• Records for this exercise:
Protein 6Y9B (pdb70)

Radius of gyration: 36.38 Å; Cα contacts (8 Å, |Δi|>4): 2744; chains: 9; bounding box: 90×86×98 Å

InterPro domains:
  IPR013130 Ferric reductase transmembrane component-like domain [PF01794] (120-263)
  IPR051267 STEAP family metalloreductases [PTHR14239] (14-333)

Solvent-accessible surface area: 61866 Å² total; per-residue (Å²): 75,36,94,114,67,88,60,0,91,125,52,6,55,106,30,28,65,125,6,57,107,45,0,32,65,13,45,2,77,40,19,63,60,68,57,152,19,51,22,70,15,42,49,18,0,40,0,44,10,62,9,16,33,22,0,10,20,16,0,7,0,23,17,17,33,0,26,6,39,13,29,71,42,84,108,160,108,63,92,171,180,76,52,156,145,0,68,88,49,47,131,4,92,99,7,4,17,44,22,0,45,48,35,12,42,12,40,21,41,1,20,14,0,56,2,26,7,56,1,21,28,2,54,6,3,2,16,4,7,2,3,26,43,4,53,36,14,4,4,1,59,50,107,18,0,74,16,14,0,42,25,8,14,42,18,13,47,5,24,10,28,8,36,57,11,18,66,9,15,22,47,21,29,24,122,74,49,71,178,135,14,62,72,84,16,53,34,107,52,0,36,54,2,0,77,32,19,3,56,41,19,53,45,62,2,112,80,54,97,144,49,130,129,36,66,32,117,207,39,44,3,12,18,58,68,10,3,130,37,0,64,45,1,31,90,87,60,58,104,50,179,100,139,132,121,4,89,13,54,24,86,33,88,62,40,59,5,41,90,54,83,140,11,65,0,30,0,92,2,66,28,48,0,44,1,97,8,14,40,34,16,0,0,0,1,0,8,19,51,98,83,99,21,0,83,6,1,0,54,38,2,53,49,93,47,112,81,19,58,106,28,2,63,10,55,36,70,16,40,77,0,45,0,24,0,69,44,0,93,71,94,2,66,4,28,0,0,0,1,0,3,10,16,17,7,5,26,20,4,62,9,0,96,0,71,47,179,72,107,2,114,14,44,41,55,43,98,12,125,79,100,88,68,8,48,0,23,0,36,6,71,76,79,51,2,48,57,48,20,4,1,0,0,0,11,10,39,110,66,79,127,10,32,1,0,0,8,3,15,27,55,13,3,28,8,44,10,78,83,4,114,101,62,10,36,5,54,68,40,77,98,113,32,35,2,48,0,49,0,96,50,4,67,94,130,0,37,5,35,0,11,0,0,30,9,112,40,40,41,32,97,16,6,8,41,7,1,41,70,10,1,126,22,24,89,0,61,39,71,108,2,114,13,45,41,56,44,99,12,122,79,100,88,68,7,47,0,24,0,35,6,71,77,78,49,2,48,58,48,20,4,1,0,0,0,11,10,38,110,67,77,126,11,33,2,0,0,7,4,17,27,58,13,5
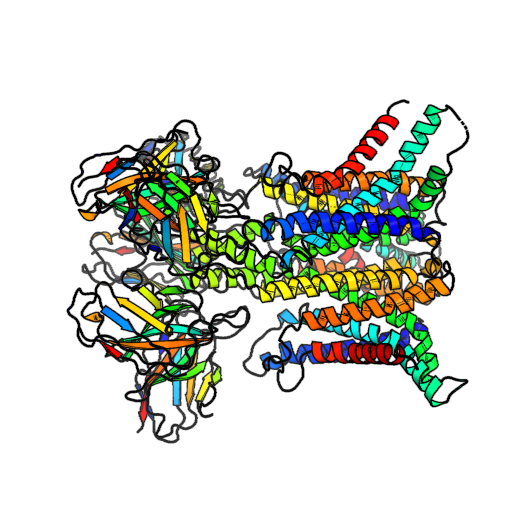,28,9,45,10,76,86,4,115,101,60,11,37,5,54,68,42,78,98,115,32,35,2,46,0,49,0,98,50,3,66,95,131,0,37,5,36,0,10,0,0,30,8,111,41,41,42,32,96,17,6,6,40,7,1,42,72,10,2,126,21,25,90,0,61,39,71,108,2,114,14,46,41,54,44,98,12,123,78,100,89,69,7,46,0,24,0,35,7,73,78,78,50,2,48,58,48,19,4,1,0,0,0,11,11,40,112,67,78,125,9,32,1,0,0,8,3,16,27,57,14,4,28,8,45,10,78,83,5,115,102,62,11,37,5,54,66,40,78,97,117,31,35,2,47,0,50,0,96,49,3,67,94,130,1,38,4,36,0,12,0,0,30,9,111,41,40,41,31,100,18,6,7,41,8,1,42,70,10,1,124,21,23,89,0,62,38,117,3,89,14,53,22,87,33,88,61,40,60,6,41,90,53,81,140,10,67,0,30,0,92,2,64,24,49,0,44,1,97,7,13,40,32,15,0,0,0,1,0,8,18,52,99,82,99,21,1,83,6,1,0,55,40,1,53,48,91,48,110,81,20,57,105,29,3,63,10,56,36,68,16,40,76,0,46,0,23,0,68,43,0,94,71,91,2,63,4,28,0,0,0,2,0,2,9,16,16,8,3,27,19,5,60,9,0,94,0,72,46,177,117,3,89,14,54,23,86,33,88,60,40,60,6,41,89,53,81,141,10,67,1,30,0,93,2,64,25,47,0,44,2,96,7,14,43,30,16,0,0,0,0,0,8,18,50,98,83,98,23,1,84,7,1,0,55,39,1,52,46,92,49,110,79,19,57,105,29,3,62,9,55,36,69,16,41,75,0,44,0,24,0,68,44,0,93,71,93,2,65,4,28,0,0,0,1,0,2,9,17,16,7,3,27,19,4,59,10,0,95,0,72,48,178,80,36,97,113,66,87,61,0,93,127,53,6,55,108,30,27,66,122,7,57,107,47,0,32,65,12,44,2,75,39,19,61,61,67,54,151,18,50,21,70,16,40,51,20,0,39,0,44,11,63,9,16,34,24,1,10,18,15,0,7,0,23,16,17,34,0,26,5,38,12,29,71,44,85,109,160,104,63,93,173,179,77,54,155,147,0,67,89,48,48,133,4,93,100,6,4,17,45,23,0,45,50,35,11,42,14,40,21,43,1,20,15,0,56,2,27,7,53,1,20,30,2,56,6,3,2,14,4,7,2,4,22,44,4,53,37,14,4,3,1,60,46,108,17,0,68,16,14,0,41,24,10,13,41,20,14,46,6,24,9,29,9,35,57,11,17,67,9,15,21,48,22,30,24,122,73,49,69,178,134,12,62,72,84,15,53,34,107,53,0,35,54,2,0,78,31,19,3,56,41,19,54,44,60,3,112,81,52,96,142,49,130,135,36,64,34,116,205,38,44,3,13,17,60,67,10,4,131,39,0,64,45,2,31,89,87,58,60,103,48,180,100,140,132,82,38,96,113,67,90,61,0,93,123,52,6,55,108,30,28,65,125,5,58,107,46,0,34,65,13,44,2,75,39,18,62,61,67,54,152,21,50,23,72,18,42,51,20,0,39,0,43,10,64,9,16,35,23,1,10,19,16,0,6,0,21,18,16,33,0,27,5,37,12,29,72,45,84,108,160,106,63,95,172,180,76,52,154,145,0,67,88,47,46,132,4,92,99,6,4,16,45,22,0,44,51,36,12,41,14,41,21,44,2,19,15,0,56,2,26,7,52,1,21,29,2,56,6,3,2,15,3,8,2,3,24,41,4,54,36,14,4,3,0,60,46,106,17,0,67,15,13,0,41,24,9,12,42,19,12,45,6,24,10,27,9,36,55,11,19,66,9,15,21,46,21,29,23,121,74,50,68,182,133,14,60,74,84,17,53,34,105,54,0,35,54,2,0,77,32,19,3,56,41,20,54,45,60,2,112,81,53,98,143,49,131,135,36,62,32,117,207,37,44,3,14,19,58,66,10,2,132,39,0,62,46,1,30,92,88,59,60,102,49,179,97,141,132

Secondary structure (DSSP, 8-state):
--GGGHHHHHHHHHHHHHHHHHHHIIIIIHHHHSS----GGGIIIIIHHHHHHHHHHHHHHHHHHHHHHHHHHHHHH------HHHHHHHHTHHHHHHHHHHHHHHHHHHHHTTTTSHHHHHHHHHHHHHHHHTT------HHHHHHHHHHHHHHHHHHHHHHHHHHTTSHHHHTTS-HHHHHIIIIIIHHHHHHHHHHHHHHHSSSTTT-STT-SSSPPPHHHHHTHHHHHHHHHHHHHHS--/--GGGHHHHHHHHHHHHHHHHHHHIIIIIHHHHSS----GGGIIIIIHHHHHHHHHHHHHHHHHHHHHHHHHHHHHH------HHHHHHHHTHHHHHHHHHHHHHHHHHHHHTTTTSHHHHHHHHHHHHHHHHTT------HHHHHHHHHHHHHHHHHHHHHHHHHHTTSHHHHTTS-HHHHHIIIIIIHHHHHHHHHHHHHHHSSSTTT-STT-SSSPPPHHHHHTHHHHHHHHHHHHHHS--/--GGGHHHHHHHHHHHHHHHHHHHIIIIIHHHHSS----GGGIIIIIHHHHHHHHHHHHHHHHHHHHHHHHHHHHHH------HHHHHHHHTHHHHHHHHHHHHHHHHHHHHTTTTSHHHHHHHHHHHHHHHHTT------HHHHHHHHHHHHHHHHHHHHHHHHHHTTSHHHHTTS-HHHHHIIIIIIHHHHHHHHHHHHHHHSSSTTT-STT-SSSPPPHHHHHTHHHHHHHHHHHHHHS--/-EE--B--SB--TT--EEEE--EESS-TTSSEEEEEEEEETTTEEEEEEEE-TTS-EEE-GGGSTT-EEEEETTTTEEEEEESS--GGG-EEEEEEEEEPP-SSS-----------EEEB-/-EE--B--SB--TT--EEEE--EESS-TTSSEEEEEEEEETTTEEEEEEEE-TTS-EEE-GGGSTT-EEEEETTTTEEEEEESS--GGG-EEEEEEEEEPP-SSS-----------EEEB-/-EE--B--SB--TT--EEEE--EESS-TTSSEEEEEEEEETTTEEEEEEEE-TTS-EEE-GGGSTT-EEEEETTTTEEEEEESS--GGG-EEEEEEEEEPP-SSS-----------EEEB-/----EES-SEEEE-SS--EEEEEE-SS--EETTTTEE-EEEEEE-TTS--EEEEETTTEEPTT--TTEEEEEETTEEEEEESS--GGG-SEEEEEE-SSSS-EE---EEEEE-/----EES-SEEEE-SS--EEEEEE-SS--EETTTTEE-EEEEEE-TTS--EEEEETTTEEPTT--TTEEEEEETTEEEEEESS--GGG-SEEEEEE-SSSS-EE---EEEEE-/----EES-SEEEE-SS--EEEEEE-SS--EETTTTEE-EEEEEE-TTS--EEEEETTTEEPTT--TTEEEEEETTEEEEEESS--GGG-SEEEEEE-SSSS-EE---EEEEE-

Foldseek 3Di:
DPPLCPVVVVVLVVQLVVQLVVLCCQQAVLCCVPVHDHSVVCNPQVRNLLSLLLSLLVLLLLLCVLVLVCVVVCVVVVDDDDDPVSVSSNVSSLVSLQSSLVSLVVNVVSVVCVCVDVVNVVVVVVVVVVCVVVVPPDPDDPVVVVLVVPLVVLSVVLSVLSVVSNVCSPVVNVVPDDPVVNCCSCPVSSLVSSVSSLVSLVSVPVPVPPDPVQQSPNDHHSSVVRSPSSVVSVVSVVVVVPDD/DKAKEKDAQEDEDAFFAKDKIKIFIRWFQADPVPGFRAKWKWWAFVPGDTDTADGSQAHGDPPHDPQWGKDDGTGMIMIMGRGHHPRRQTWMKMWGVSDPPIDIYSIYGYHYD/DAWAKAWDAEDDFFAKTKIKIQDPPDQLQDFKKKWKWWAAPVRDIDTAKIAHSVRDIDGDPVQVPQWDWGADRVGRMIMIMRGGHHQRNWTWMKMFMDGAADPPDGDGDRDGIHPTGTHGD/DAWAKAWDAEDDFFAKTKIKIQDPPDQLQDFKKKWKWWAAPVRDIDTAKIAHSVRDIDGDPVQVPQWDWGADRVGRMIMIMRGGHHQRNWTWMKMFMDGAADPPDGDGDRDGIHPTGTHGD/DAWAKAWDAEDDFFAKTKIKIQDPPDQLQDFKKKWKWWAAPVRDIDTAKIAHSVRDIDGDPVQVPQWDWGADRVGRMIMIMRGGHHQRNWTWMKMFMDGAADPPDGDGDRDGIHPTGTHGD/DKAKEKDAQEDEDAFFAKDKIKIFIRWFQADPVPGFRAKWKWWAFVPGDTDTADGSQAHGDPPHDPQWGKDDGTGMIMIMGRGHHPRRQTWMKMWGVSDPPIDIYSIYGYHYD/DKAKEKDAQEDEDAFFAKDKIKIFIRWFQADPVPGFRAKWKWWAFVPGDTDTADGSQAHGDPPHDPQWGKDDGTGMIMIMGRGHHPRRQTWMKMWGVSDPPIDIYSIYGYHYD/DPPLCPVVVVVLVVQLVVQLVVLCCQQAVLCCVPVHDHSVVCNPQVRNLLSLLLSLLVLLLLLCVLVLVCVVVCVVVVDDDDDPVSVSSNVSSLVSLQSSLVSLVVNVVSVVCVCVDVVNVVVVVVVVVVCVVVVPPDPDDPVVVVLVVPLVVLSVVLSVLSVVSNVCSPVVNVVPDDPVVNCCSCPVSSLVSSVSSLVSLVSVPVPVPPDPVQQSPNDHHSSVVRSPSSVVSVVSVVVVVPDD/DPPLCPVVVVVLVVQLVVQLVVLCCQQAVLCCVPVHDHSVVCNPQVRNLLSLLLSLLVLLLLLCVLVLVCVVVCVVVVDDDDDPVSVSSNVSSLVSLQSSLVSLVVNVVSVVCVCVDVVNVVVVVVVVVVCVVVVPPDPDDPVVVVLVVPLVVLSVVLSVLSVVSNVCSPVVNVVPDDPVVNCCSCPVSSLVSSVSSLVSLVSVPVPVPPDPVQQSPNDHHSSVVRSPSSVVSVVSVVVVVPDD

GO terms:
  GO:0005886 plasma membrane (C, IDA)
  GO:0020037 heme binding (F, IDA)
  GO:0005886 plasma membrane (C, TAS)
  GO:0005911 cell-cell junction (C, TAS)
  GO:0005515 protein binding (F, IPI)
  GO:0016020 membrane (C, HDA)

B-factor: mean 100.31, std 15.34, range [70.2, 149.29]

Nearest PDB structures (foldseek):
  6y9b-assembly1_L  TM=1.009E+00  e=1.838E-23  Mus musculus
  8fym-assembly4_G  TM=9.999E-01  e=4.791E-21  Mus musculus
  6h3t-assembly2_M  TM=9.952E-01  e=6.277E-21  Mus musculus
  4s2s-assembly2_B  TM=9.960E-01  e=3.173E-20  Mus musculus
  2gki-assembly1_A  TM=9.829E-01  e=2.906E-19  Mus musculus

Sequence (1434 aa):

• Activity: From the data above, copy every line where "plasma" appears.

• Expected answer:
  GO:0005886 plasma membrane (C, IDA)
  GO:0005886 plasma membrane (C, TAS)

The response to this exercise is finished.